Song by U2

from the album Zooropa
- Released: 5 July 1993
- Genre: Alternative rock
- Length: 5:24
- Label: Island
- Composer(s): U2
- Lyricist(s): Bono; the Edge;
- Producer(s): Flood; Brian Eno; the Edge;

= Dirty Day =

"Dirty Day" is a song by Irish alternative rock band U2. It is the ninth track on their 1993 studio album Zooropa. The music was written by the band as a whole, while the lyrics were written by Bono and the Edge. The song, along with "Numb", marks the Edge's first lyrical contributions to a U2 song since "Van Dieman's Land" on 1988's Rattle and Hum and indicated his growing presence as a second lyricist in the band; he would go on to contribute lyrics to every track on the band's next album, Pop.

Two alternate mixes of "Dirty Day" done by Butch Vig and Duke Erikson of the band Garbage, subtitled "Junk Day" and "Bitter Kiss" appeared on the "Please" single, with the former also appearing on the second disc of The Best of 1990-2000 & B-Sides. A re-recorded version of "Dirty Day" appeared on the band's album Songs of Surrender; it is one of two tracks from Zooropa, the other being "Stay (Faraway, So Close!)".

==Background==

"Dirty Day" is in the key of D♭ and is played in common time at a tempo of 103 BPM. It is one of four songs on Zooropa mixed by Robbie Adams, alongside "Numb", "Some Days are Better than Others", and "The Wanderer". Bono alternates between his standard vocal range and a falsetto range during the verses and bridge. Layers of synthesizer play a sustained high A♭ note throughout the song, alongside a repeating unison guitar/bass riff by the Edge and Adam Clayton underpinning the song. The song was born out of jam sessions occurring during the album's creation.

Described by Bono as a "father and son song", the lyrics depict a father returning home to his abandoned son only to find that he is not recognized. The title of the song was inspired by a phrase commonly used by Bono's father, who was known to refer to bad days as a "dirty day". Other phrases appearing in the song, including "I don't know you and you don't know the half of it" and "no blood is thicker than ink" were also phrases commonly used by his father. The lyric "these days, days, days, run away like horses over the hill", repeated during the fade out, is a reference to The Days Run Away Like Wild Horses Over the Hill, a collection of poetry by writer Charles Bukowski.

==Reception==

"Dirty Day" has garnered a generally positive reception from critics. Caryn Rose of Vulture placed the song at number 83 in her ranking of all 234 U2 songs, praising its "mix of contrasts", including the changes in dynamics between the intro and climax of the song and Bono's vocal performance.
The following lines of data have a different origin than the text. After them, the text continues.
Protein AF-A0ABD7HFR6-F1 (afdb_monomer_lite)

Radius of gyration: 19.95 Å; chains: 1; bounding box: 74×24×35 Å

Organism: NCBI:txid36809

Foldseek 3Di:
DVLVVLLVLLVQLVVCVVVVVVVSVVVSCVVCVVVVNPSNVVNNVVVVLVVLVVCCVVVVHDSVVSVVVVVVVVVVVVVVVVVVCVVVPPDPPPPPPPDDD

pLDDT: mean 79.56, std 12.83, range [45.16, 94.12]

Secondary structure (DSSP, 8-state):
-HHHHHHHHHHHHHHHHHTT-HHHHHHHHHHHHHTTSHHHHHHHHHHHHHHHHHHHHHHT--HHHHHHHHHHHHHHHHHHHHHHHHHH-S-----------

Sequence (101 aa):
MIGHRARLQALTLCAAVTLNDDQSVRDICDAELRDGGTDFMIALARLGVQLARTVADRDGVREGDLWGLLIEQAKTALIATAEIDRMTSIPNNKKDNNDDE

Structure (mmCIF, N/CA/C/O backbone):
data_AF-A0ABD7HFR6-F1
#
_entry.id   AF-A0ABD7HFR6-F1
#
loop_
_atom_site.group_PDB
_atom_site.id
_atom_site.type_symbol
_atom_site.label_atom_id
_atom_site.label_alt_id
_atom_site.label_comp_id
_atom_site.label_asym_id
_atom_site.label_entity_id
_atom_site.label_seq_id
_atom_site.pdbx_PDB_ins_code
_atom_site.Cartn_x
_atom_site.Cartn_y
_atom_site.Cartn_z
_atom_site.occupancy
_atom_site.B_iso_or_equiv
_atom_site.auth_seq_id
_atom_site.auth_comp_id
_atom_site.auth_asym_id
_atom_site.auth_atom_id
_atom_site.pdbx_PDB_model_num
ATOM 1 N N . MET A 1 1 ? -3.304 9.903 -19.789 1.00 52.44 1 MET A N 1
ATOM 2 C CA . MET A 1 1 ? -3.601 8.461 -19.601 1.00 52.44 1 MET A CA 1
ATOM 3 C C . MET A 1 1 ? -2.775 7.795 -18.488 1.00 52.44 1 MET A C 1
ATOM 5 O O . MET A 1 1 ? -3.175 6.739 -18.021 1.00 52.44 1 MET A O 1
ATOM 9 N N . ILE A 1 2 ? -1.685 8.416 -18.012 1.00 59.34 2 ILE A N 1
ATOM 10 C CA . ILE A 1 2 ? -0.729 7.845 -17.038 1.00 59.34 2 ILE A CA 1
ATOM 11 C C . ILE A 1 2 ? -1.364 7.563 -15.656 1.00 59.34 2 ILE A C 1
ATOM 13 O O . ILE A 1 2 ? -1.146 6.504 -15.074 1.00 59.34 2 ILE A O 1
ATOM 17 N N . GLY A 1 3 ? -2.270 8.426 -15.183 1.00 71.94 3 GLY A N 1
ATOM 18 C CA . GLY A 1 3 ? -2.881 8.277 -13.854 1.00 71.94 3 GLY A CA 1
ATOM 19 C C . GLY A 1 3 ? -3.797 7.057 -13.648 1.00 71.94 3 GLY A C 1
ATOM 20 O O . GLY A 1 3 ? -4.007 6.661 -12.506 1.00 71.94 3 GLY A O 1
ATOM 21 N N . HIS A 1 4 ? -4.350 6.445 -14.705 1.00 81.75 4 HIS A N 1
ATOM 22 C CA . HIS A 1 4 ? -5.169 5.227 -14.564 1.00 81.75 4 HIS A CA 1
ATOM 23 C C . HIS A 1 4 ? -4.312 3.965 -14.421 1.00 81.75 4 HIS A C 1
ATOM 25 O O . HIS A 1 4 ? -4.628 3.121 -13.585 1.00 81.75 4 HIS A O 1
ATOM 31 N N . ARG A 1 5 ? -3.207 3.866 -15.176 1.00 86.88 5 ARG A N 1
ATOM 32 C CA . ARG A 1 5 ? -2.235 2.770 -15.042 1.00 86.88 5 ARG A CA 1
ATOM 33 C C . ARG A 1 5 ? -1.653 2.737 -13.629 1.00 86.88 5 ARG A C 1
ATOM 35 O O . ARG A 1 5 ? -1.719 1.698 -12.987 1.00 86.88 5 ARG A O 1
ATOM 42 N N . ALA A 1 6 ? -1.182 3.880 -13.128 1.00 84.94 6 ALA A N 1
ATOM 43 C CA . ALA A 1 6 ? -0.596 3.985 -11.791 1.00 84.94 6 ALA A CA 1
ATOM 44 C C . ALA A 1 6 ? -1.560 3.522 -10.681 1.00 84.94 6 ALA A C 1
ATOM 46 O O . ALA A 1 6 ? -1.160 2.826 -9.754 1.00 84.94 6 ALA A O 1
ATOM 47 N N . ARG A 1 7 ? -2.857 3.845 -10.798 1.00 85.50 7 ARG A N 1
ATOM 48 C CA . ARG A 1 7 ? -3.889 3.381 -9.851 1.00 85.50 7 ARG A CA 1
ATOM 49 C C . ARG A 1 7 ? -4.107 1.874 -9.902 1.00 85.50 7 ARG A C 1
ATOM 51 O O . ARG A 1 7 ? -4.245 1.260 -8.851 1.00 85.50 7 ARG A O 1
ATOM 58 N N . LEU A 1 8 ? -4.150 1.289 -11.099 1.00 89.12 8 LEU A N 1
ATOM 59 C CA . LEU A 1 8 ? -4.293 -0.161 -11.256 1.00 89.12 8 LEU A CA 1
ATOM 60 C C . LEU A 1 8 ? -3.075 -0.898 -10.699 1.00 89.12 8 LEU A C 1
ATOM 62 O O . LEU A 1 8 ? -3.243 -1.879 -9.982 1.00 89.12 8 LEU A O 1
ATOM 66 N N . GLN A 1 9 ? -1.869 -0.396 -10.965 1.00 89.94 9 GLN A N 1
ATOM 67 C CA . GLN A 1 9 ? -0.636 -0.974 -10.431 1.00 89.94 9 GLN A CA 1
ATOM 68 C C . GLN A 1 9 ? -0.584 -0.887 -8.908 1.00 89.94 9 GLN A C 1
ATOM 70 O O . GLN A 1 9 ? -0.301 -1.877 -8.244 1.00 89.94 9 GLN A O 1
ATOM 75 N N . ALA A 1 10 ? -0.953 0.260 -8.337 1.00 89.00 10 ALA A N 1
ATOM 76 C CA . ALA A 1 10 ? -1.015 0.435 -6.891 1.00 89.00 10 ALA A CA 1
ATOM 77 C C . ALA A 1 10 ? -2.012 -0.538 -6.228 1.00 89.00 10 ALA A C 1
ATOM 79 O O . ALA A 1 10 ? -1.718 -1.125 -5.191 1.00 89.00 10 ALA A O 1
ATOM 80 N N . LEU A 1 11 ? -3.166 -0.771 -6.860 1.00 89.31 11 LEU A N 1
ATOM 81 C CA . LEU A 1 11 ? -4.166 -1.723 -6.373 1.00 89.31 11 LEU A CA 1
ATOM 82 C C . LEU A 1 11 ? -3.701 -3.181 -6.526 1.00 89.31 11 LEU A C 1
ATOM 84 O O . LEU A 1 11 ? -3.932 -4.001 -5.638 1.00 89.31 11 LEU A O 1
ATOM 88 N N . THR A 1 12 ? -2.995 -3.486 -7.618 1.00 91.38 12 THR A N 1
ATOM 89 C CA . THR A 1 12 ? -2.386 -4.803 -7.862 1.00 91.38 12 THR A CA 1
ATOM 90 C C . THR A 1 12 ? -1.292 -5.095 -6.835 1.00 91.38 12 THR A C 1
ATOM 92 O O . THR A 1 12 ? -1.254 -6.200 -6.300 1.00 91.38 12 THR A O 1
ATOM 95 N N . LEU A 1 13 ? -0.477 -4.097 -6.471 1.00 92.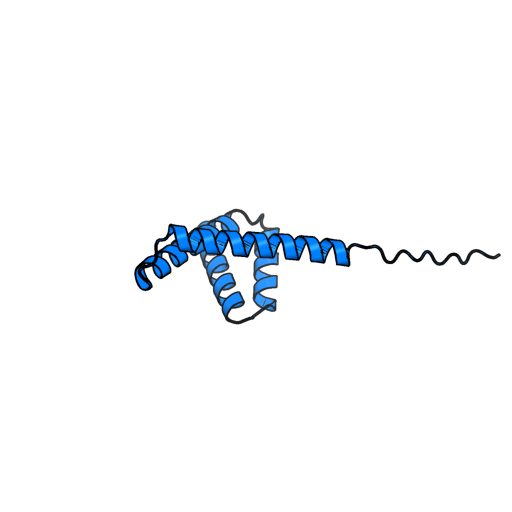38 13 LEU A N 1
ATOM 96 C CA . LEU A 1 13 ? 0.513 -4.223 -5.401 1.00 92.38 13 LEU A CA 1
ATOM 97 C C . LEU A 1 13 ? -0.159 -4.566 -4.064 1.00 92.38 13 LEU A C 1
ATOM 99 O O . LEU A 1 13 ? 0.261 -5.504 -3.392 1.00 92.38 13 LEU A O 1
ATOM 103 N N . CYS A 1 14 ? -1.227 -3.854 -3.684 1.00 89.06 14 CYS A N 1
ATOM 104 C CA . CYS A 1 14 ? -1.959 -4.148 -2.446 1.00 89.06 14 CYS A CA 1
ATOM 105 C C . CYS A 1 14 ? -2.517 -5.582 -2.420 1.00 89.06 14 CYS A C 1
ATOM 107 O O . CYS A 1 14 ? -2.465 -6.250 -1.384 1.00 89.06 14 CYS A O 1
ATOM 109 N N . ALA A 1 15 ? -3.033 -6.068 -3.553 1.00 90.00 15 ALA A N 1
ATOM 110 C CA . ALA A 1 15 ? -3.506 -7.443 -3.676 1.00 90.00 15 ALA A CA 1
ATOM 111 C C . ALA A 1 15 ? -2.357 -8.455 -3.536 1.00 90.00 15 ALA A C 1
ATOM 113 O O . ALA A 1 15 ? -2.483 -9.402 -2.762 1.00 90.00 15 ALA A O 1
ATOM 114 N N . ALA A 1 16 ? -1.227 -8.221 -4.211 1.00 91.25 16 ALA A N 1
ATOM 115 C CA . ALA A 1 16 ? -0.048 -9.083 -4.137 1.00 91.25 16 ALA A CA 1
ATOM 116 C C . ALA A 1 16 ? 0.494 -9.195 -2.701 1.00 91.25 16 ALA A C 1
ATOM 118 O O . ALA A 1 16 ? 0.729 -10.302 -2.222 1.00 91.25 16 ALA A O 1
ATOM 119 N N . VAL A 1 17 ? 0.578 -8.073 -1.971 1.00 88.88 17 VAL A N 1
ATOM 120 C CA . VAL A 1 17 ? 0.964 -8.057 -0.547 1.00 88.88 17 VAL A CA 1
ATOM 121 C C . VAL A 1 17 ? 0.001 -8.892 0.302 1.00 88.88 17 VAL A C 1
ATOM 123 O O . VAL A 1 17 ? 0.435 -9.667 1.145 1.00 88.88 17 VAL A O 1
ATOM 126 N N . THR A 1 18 ? -1.309 -8.782 0.065 1.00 87.62 18 THR A N 1
ATOM 127 C CA . THR A 1 18 ? -2.320 -9.543 0.829 1.00 87.62 18 THR A CA 1
ATOM 128 C C . THR A 1 18 ? -2.241 -11.050 0.558 1.00 87.62 18 THR A C 1
ATOM 130 O O . THR A 1 18 ? -2.572 -11.857 1.425 1.00 87.62 18 THR A O 1
ATOM 133 N N . LEU A 1 19 ? -1.800 -11.436 -0.640 1.00 92.56 19 LEU A N 1
ATOM 134 C CA . LEU A 1 19 ? -1.642 -12.829 -1.060 1.00 92.56 19 LEU A CA 1
ATOM 135 C C . LEU A 1 19 ? -0.251 -13.410 -0.747 1.00 92.56 19 LEU A C 1
ATOM 137 O O . LEU A 1 19 ? -0.033 -14.589 -1.018 1.00 92.56 19 LEU A O 1
ATOM 141 N N . ASN A 1 20 ? 0.663 -12.625 -0.161 1.00 92.00 20 ASN A N 1
ATOM 142 C CA . ASN A 1 20 ? 2.085 -12.965 0.001 1.00 92.00 20 ASN A CA 1
ATOM 143 C C . ASN A 1 20 ? 2.759 -13.376 -1.325 1.00 92.00 20 ASN A C 1
ATOM 145 O O . ASN A 1 20 ? 3.605 -14.269 -1.361 1.00 92.00 20 ASN A O 1
ATOM 149 N N . ASP A 1 21 ? 2.358 -12.745 -2.431 1.00 94.12 21 ASP A N 1
ATOM 150 C CA . ASP A 1 21 ? 2.989 -12.934 -3.736 1.00 94.12 21 ASP A CA 1
ATOM 151 C C . ASP A 1 21 ? 4.194 -11.993 -3.874 1.00 94.12 21 ASP A C 1
ATOM 153 O O . ASP A 1 21 ? 4.132 -10.928 -4.497 1.00 94.12 21 ASP A O 1
ATOM 157 N N . ASP A 1 22 ? 5.302 -12.394 -3.249 1.00 92.19 22 ASP A N 1
ATOM 158 C CA . ASP A 1 22 ? 6.548 -11.622 -3.215 1.00 92.19 22 ASP A CA 1
ATOM 159 C C . ASP A 1 22 ? 7.129 -11.366 -4.612 1.00 92.19 22 ASP A C 1
ATOM 161 O O . ASP A 1 22 ? 7.798 -10.350 -4.828 1.00 92.19 22 ASP A O 1
ATOM 165 N N . GLN A 1 23 ? 6.884 -12.269 -5.568 1.00 91.56 23 GLN A N 1
ATOM 166 C CA . GLN A 1 23 ? 7.374 -12.123 -6.936 1.00 91.56 23 GLN A CA 1
ATOM 167 C C . GLN A 1 23 ? 6.641 -10.980 -7.642 1.00 91.56 23 GLN A C 1
ATOM 169 O O . GLN A 1 23 ? 7.286 -10.066 -8.153 1.00 91.56 23 GLN A O 1
ATOM 174 N N . SER A 1 24 ? 5.307 -10.965 -7.576 1.00 91.94 24 SER A N 1
ATOM 175 C CA . SER A 1 24 ? 4.511 -9.866 -8.132 1.00 91.94 24 SER A CA 1
ATOM 176 C C . SER A 1 24 ? 4.814 -8.527 -7.454 1.00 91.94 24 SER A C 1
ATOM 178 O O . SER A 1 24 ? 4.880 -7.498 -8.127 1.00 91.94 24 SER A O 1
ATOM 180 N N . VAL A 1 25 ? 5.045 -8.516 -6.134 1.00 90.81 25 VAL A N 1
ATOM 181 C CA . VAL A 1 25 ? 5.460 -7.302 -5.407 1.00 90.81 25 VAL A CA 1
ATOM 182 C C . VAL A 1 25 ? 6.762 -6.739 -5.976 1.00 90.81 25 VAL A C 1
ATOM 184 O O . VAL A 1 25 ? 6.843 -5.538 -6.243 1.00 90.81 25 VAL A O 1
ATOM 187 N N . ARG A 1 26 ? 7.772 -7.594 -6.183 1.00 90.50 26 ARG A N 1
ATOM 188 C CA . ARG A 1 26 ? 9.060 -7.181 -6.758 1.00 90.50 26 ARG A CA 1
ATOM 189 C C . ARG A 1 26 ? 8.896 -6.662 -8.176 1.00 90.50 26 ARG A C 1
ATOM 191 O O . ARG A 1 26 ? 9.367 -5.568 -8.457 1.00 90.50 26 ARG A O 1
ATOM 198 N N . ASP A 1 27 ? 8.187 -7.394 -9.029 1.00 91.75 27 ASP A N 1
ATOM 199 C CA . ASP A 1 27 ? 8.028 -7.039 -10.441 1.00 91.75 27 ASP A CA 1
ATOM 200 C C . ASP A 1 27 ? 7.321 -5.685 -10.622 1.00 91.75 27 ASP A C 1
ATOM 202 O O . ASP A 1 27 ? 7.734 -4.869 -11.451 1.00 91.75 27 ASP A O 1
ATOM 206 N N . ILE A 1 28 ? 6.295 -5.403 -9.810 1.00 89.31 28 ILE A N 1
ATOM 207 C CA . ILE A 1 28 ? 5.578 -4.120 -9.833 1.00 89.31 28 ILE A CA 1
ATOM 208 C C . ILE A 1 28 ? 6.477 -2.984 -9.335 1.00 89.31 28 ILE A C 1
ATOM 210 O O . ILE A 1 28 ? 6.551 -1.936 -9.978 1.00 89.31 28 ILE A O 1
ATOM 214 N N . CYS A 1 29 ? 7.175 -3.180 -8.213 1.00 87.31 29 CYS A N 1
ATOM 215 C CA . CYS A 1 29 ? 8.095 -2.177 -7.677 1.00 87.31 29 CYS A CA 1
ATOM 216 C C . CYS A 1 29 ? 9.218 -1.863 -8.672 1.00 87.31 29 CYS A C 1
ATOM 218 O O . CYS A 1 29 ? 9.486 -0.696 -8.944 1.00 87.31 29 CYS A O 1
ATOM 220 N N . ASP A 1 30 ? 9.827 -2.883 -9.270 1.00 88.69 30 ASP A N 1
ATOM 221 C CA . ASP A 1 30 ? 10.882 -2.733 -10.267 1.00 88.69 30 ASP A CA 1
ATOM 222 C C . ASP A 1 30 ? 10.410 -1.969 -11.505 1.00 88.69 30 ASP A C 1
ATOM 224 O O . ASP A 1 30 ? 11.127 -1.098 -12.004 1.00 88.69 30 ASP A O 1
ATOM 228 N N . ALA A 1 31 ? 9.221 -2.294 -12.015 1.00 87.12 31 ALA A N 1
ATOM 229 C CA . ALA A 1 31 ? 8.664 -1.640 -13.191 1.00 87.12 31 ALA A CA 1
ATOM 230 C C . ALA A 1 31 ? 8.340 -0.166 -12.916 1.00 87.12 31 ALA A C 1
ATOM 232 O O . ALA A 1 31 ? 8.719 0.714 -13.689 1.00 87.12 31 ALA A O 1
ATOM 233 N N . GLU A 1 32 ? 7.669 0.122 -11.801 1.00 85.81 32 GLU A N 1
ATOM 234 C CA . GLU A 1 32 ? 7.187 1.471 -11.507 1.00 85.81 32 GLU A CA 1
ATOM 235 C C . GLU A 1 32 ? 8.307 2.394 -10.992 1.00 85.81 32 GLU A C 1
ATOM 237 O O . GLU A 1 32 ? 8.294 3.590 -11.290 1.00 85.81 32 GLU A O 1
ATOM 242 N N . LEU A 1 33 ? 9.321 1.868 -10.290 1.00 79.75 33 LEU A N 1
ATOM 243 C CA . LEU A 1 33 ? 10.485 2.655 -9.857 1.00 79.75 33 LEU A CA 1
ATOM 244 C C . LEU A 1 33 ? 11.425 3.008 -11.020 1.00 79.75 33 LEU A C 1
ATOM 246 O O . LEU A 1 33 ? 11.994 4.101 -11.016 1.00 79.75 33 LEU A O 1
ATOM 250 N N . ARG A 1 34 ? 11.554 2.146 -12.041 1.00 82.25 34 ARG A N 1
ATOM 251 C CA . ARG A 1 34 ? 12.316 2.466 -13.267 1.00 82.25 34 ARG A CA 1
ATOM 252 C C . ARG A 1 34 ? 11.703 3.627 -14.052 1.00 82.25 34 ARG A C 1
ATOM 254 O O . ARG A 1 34 ? 12.445 4.429 -14.612 1.00 82.25 34 ARG A O 1
ATOM 261 N N . ASP A 1 35 ? 10.378 3.758 -14.028 1.00 76.94 35 ASP A N 1
ATOM 262 C CA . ASP A 1 35 ? 9.628 4.836 -14.692 1.00 76.94 35 ASP A CA 1
ATOM 263 C C . ASP A 1 35 ? 9.562 6.137 -13.847 1.00 76.94 35 ASP A C 1
ATOM 265 O O . ASP A 1 35 ? 8.812 7.064 -14.160 1.00 76.94 35 ASP A O 1
ATOM 269 N N . GLY A 1 36 ? 10.345 6.239 -12.763 1.00 76.62 36 GLY A N 1
ATOM 270 C CA . GLY A 1 36 ? 10.427 7.421 -11.893 1.00 76.62 36 GLY A CA 1
ATOM 271 C C . GLY A 1 36 ? 9.422 7.444 -10.734 1.00 76.62 36 GLY A C 1
ATOM 272 O O . GLY A 1 36 ? 9.470 8.358 -9.909 1.00 76.62 36 GLY A O 1
ATOM 273 N N . GLY A 1 37 ? 8.518 6.461 -10.647 1.00 80.88 37 GLY A N 1
ATOM 274 C CA . GLY A 1 37 ? 7.727 6.101 -9.461 1.00 80.88 37 GLY A CA 1
ATOM 275 C C . GLY A 1 37 ? 6.740 7.133 -8.905 1.00 80.88 37 GLY A C 1
ATOM 276 O O . GLY A 1 37 ? 5.899 6.785 -8.084 1.00 80.88 37 GLY A O 1
ATOM 277 N N . THR A 1 38 ? 6.790 8.396 -9.327 1.00 84.31 38 THR A N 1
ATOM 278 C CA . THR A 1 38 ? 6.061 9.491 -8.666 1.00 84.31 38 THR A CA 1
ATOM 279 C C . THR A 1 38 ? 4.546 9.304 -8.748 1.00 84.31 38 THR A C 1
ATOM 281 O O . THR A 1 38 ? 3.861 9.346 -7.726 1.00 84.31 38 THR A O 1
ATOM 284 N N . ASP A 1 39 ? 4.011 9.033 -9.940 1.00 84.31 39 ASP A N 1
ATOM 285 C CA . ASP A 1 39 ? 2.568 8.831 -10.129 1.00 84.31 39 ASP A CA 1
ATOM 286 C C . ASP A 1 39 ? 2.062 7.568 -9.418 1.00 84.31 39 ASP A C 1
ATOM 288 O O . ASP A 1 39 ? 0.957 7.565 -8.869 1.00 84.31 39 ASP A O 1
ATOM 292 N N . PHE A 1 40 ? 2.883 6.516 -9.380 1.00 86.88 40 PHE A N 1
ATOM 293 C CA . PHE A 1 40 ? 2.609 5.275 -8.659 1.00 86.88 40 PHE A CA 1
ATOM 294 C C . PHE A 1 40 ? 2.547 5.497 -7.145 1.00 86.88 40 PHE A C 1
ATOM 296 O O . PHE A 1 40 ? 1.566 5.119 -6.506 1.00 86.88 40 PHE A O 1
ATOM 303 N N . M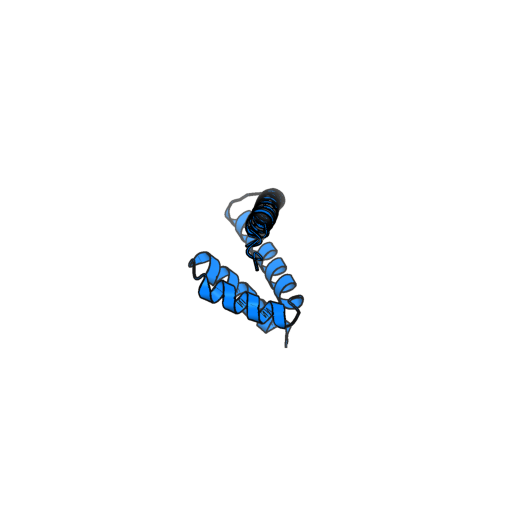ET A 1 41 ? 3.526 6.205 -6.579 1.00 85.69 41 MET A N 1
ATOM 304 C CA . MET A 1 41 ? 3.558 6.545 -5.154 1.00 85.69 41 MET A CA 1
ATOM 305 C C . MET A 1 41 ? 2.391 7.458 -4.758 1.00 85.69 41 MET A C 1
ATOM 307 O O . MET A 1 41 ? 1.767 7.251 -3.717 1.00 85.69 41 MET A O 1
ATOM 311 N N . ILE A 1 42 ? 2.027 8.430 -5.605 1.00 87.12 42 ILE A N 1
ATOM 312 C CA . ILE A 1 42 ? 0.833 9.265 -5.396 1.00 87.12 42 ILE A CA 1
ATOM 313 C C . ILE A 1 42 ? -0.439 8.408 -5.425 1.00 87.12 42 ILE A C 1
ATOM 315 O O . ILE A 1 42 ? -1.345 8.619 -4.614 1.00 87.12 42 ILE A O 1
ATOM 319 N N . ALA A 1 43 ? -0.537 7.455 -6.355 1.00 86.94 43 ALA A N 1
ATOM 320 C CA . ALA A 1 43 ? -1.682 6.558 -6.450 1.00 86.94 43 ALA A CA 1
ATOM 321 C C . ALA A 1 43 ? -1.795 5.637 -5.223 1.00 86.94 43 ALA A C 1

In their review of Zooropa, The Austin Chronicle felt the song, along with "Numb", saw the band "strik[e] an almost perfect balance between the avant-garde and tried and true."

==Live performances==

After being performed during the 1993 "Zoomerang/New Zooland" leg of the Zoo TV Tour, "Dirty Day" remained absent from setlists for 25 years before returning for three shows on the Experience + Innocence Tour in 2018. During the performance, Bono spoke to the crowd about the band members' relationships with their fathers while growing up in Dublin; he then called out their names as they were shown on the stage's screen.

A performance of the song from Sydney, Australia appears on the video Zoo TV: Live from Sydney (1994).